## Available data
════
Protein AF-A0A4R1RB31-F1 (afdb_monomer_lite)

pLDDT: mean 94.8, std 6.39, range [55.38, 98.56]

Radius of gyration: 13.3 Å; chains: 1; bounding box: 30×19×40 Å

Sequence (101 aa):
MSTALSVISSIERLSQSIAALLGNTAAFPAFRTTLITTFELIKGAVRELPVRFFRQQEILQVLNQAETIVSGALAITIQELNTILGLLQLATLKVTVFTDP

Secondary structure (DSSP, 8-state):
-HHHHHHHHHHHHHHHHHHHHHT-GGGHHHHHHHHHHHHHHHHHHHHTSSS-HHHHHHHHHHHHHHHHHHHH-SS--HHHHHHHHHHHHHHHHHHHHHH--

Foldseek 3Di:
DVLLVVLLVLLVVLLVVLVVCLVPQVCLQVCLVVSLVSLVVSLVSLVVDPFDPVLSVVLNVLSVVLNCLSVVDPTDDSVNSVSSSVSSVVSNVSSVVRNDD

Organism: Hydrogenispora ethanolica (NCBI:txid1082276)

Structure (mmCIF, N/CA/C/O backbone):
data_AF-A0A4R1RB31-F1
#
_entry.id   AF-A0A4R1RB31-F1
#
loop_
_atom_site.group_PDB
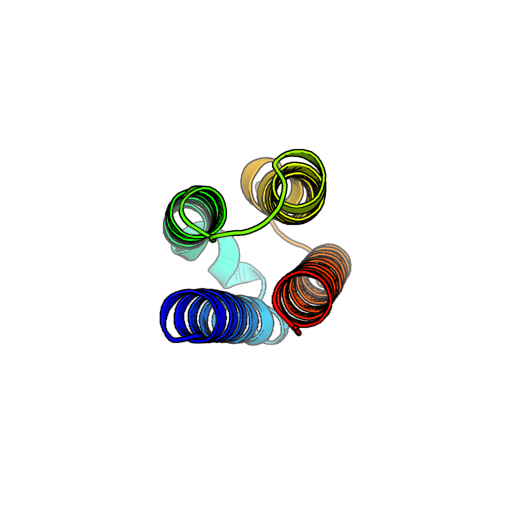
_atom_site.id
_atom_site.type_symbol
_atom_site.label_atom_i
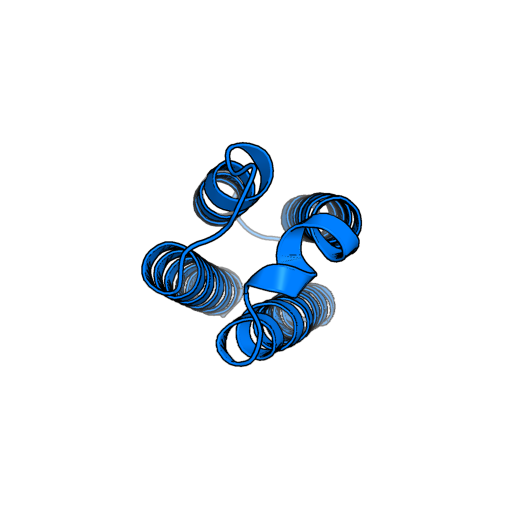d
_atom_site.label_alt_id
_atom_site.label_comp_id
_atom_site.label_asym_id
_atom_site.label_entity_id
_atom_site.label_seq_id
_atom_site.pdbx_PDB_ins_code
_atom_site.Cartn_x
_atom_site.Cartn_y
_atom_site.Cartn_z
_atom_site.occupancy
_atom_site.B_iso_or_equiv
_atom_site.auth_seq_id
_atom_site.auth_comp_id
_atom_site.auth_asym_id
_atom_site.auth_atom_id
_atom_site.pdbx_PDB_model_num
ATOM 1 N N . MET A 1 1 ? -8.352 -4.124 18.196 1.00 55.38 1 MET A N 1
ATOM 2 C CA . MET A 1 1 ? -6.899 -4.347 18.009 1.00 55.38 1 MET A CA 1
ATOM 3 C C . MET A 1 1 ? -6.569 -5.300 16.858 1.00 55.38 1 MET A C 1
ATOM 5 O O . MET A 1 1 ? -5.644 -4.996 16.120 1.00 55.38 1 MET A O 1
ATOM 9 N N . SER A 1 2 ? -7.307 -6.397 16.632 1.00 73.06 2 SER A N 1
ATOM 10 C CA . SER A 1 2 ? -7.013 -7.352 15.540 1.00 73.06 2 SER A CA 1
ATOM 11 C C . SER A 1 2 ? -7.054 -6.736 14.131 1.00 73.06 2 SER A C 1
ATOM 13 O O . SER A 1 2 ? -6.151 -6.975 13.333 1.00 73.06 2 SER A O 1
ATOM 15 N N . THR A 1 3 ? -8.051 -5.895 13.834 1.00 84.31 3 THR A N 1
ATOM 16 C CA . THR A 1 3 ? -8.219 -5.288 12.500 1.00 84.31 3 THR A CA 1
ATOM 17 C C . THR A 1 3 ? -7.096 -4.309 12.148 1.00 84.31 3 THR A C 1
ATOM 19 O O . THR A 1 3 ? -6.595 -4.328 11.029 1.00 84.31 3 THR A O 1
ATOM 22 N N . ALA A 1 4 ? -6.640 -3.499 13.110 1.00 90.00 4 ALA A N 1
ATOM 23 C CA . ALA A 1 4 ? -5.548 -2.543 12.904 1.00 90.00 4 ALA A CA 1
ATOM 24 C C . ALA A 1 4 ? -4.226 -3.248 12.572 1.00 90.00 4 ALA A C 1
ATOM 26 O O . ALA A 1 4 ? -3.567 -2.894 11.598 1.00 90.00 4 ALA A O 1
ATOM 27 N N . LEU A 1 5 ? -3.889 -4.303 13.322 1.00 92.62 5 LEU A N 1
ATOM 28 C CA . LEU A 1 5 ? -2.695 -5.108 13.061 1.00 92.62 5 LEU A CA 1
ATOM 29 C C . LEU A 1 5 ? -2.761 -5.798 11.688 1.00 92.62 5 LEU A C 1
ATOM 31 O O . LEU A 1 5 ? -1.761 -5.854 10.977 1.00 92.62 5 LEU A O 1
ATOM 35 N N . SER A 1 6 ? -3.945 -6.273 11.284 1.00 94.19 6 SER A N 1
ATOM 36 C CA . SER A 1 6 ? -4.156 -6.855 9.952 1.00 94.19 6 SER A CA 1
ATOM 37 C C . SER A 1 6 ? -3.936 -5.835 8.829 1.00 94.19 6 SER A C 1
ATOM 39 O O . SER A 1 6 ? -3.310 -6.159 7.817 1.00 94.19 6 SER A O 1
ATOM 41 N N . VAL A 1 7 ? -4.421 -4.599 8.998 1.00 96.19 7 VAL A N 1
ATOM 42 C CA . VAL A 1 7 ? -4.188 -3.505 8.040 1.00 96.19 7 VAL A CA 1
ATOM 43 C C . VAL A 1 7 ? -2.698 -3.177 7.957 1.00 96.19 7 VAL A C 1
ATOM 45 O O . VAL A 1 7 ? -2.158 -3.135 6.854 1.00 96.19 7 VAL A O 1
ATOM 48 N N . ILE A 1 8 ? -2.021 -3.020 9.098 1.00 96.56 8 ILE A N 1
ATOM 49 C CA . ILE A 1 8 ? -0.574 -2.752 9.154 1.00 96.56 8 ILE A CA 1
ATOM 50 C C . ILE A 1 8 ? 0.207 -3.857 8.437 1.00 96.56 8 ILE A C 1
ATOM 52 O O . ILE A 1 8 ? 0.984 -3.565 7.533 1.00 96.56 8 ILE A O 1
ATOM 56 N N . SER A 1 9 ? -0.068 -5.127 8.746 1.00 96.44 9 SER A N 1
ATOM 57 C CA . SER A 1 9 ? 0.605 -6.257 8.092 1.00 96.44 9 SER A CA 1
ATOM 58 C C . SER A 1 9 ? 0.358 -6.288 6.578 1.00 96.44 9 SER A C 1
ATOM 60 O O . SER A 1 9 ? 1.246 -6.641 5.802 1.00 96.44 9 SER A O 1
ATOM 62 N N . SER A 1 10 ? -0.834 -5.886 6.130 1.00 97.25 10 SER A N 1
ATOM 63 C CA . SER A 1 10 ? -1.147 -5.800 4.699 1.00 97.25 10 SER A CA 1
ATOM 64 C C . SER A 1 10 ? -0.355 -4.683 4.010 1.00 97.25 10 SER A C 1
ATOM 66 O O . SER A 1 10 ? 0.183 -4.896 2.922 1.00 97.25 10 SER A O 1
ATOM 68 N N . ILE A 1 11 ? -0.218 -3.522 4.662 1.00 97.62 11 ILE A N 1
ATOM 69 C CA . ILE A 1 11 ? 0.616 -2.410 4.181 1.00 97.62 11 ILE A CA 1
ATOM 70 C C . ILE A 1 11 ? 2.095 -2.819 4.130 1.00 97.62 11 ILE A C 1
ATOM 72 O O . ILE A 1 11 ? 2.783 -2.513 3.156 1.00 97.62 11 ILE A O 1
ATOM 76 N N . GLU A 1 12 ? 2.594 -3.550 5.125 1.00 97.31 12 GLU A N 1
ATOM 77 C CA . GLU A 1 12 ? 3.972 -4.058 5.142 1.00 97.31 12 GLU A CA 1
ATOM 78 C C . GLU A 1 12 ? 4.252 -5.031 3.989 1.00 97.31 12 GLU A C 1
ATOM 80 O O . GLU A 1 12 ? 5.263 -4.892 3.301 1.00 97.31 12 GLU A O 1
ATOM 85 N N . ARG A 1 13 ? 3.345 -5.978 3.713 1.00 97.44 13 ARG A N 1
════
Output the lines of the records above exactly as they appear, from the line containing "ATOM 43 C C" through the line containing "ATOM 66 O O".

## Expected output
ATOM 43 C C . VAL A 1 7 ? -2.698 -3.177 7.957 1.00 96.19 7 VAL A C 1
ATOM 45 O O . VAL A 1 7 ? -2.158 -3.135 6.854 1.00 96.19 7 VAL A O 1
ATOM 48 N N . ILE A 1 8 ? -2.021 -3.020 9.098 1.00 96.56 8 ILE A N 1
ATOM 49 C CA . ILE A 1 8 ? -0.574 -2.752 9.154 1.00 96.56 8 ILE A CA 1
ATOM 50 C C . ILE A 1 8 ? 0.207 -3.857 8.437 1.00 96.56 8 ILE A C 1
ATOM 52 O O . ILE A 1 8 ? 0.984 -3.565 7.533 1.00 96.56 8 ILE A O 1
ATOM 56 N N . SER A 1 9 ? -0.068 -5.127 8.746 1.00 96.44 9 SER A N 1
ATOM 57 C CA . SER A 1 9 ? 0.605 -6.257 8.092 1.00 96.44 9 SER A CA 1
ATOM 58 C C . SER A 1 9 ? 0.358 -6.288 6.578 1.00 96.44 9 SER A C 1
ATOM 60 O O . SER A 1 9 ? 1.246 -6.641 5.802 1.00 96.44 9 SER A O 1
ATOM 62 N N . SER A 1 10 ? -0.834 -5.886 6.130 1.00 97.25 10 SER A N 1
ATOM 63 C CA . SER A 1 10 ? -1.147 -5.800 4.699 1.00 97.25 10 SER A CA 1
ATOM 64 C C . SER A 1 10 ? -0.355 -4.683 4.010 1.00 97.25 10 SER A C 1
ATOM 66 O O . SER A 1 10 ? 0.183 -4.896 2.922 1.00 97.25 10 SER A O 1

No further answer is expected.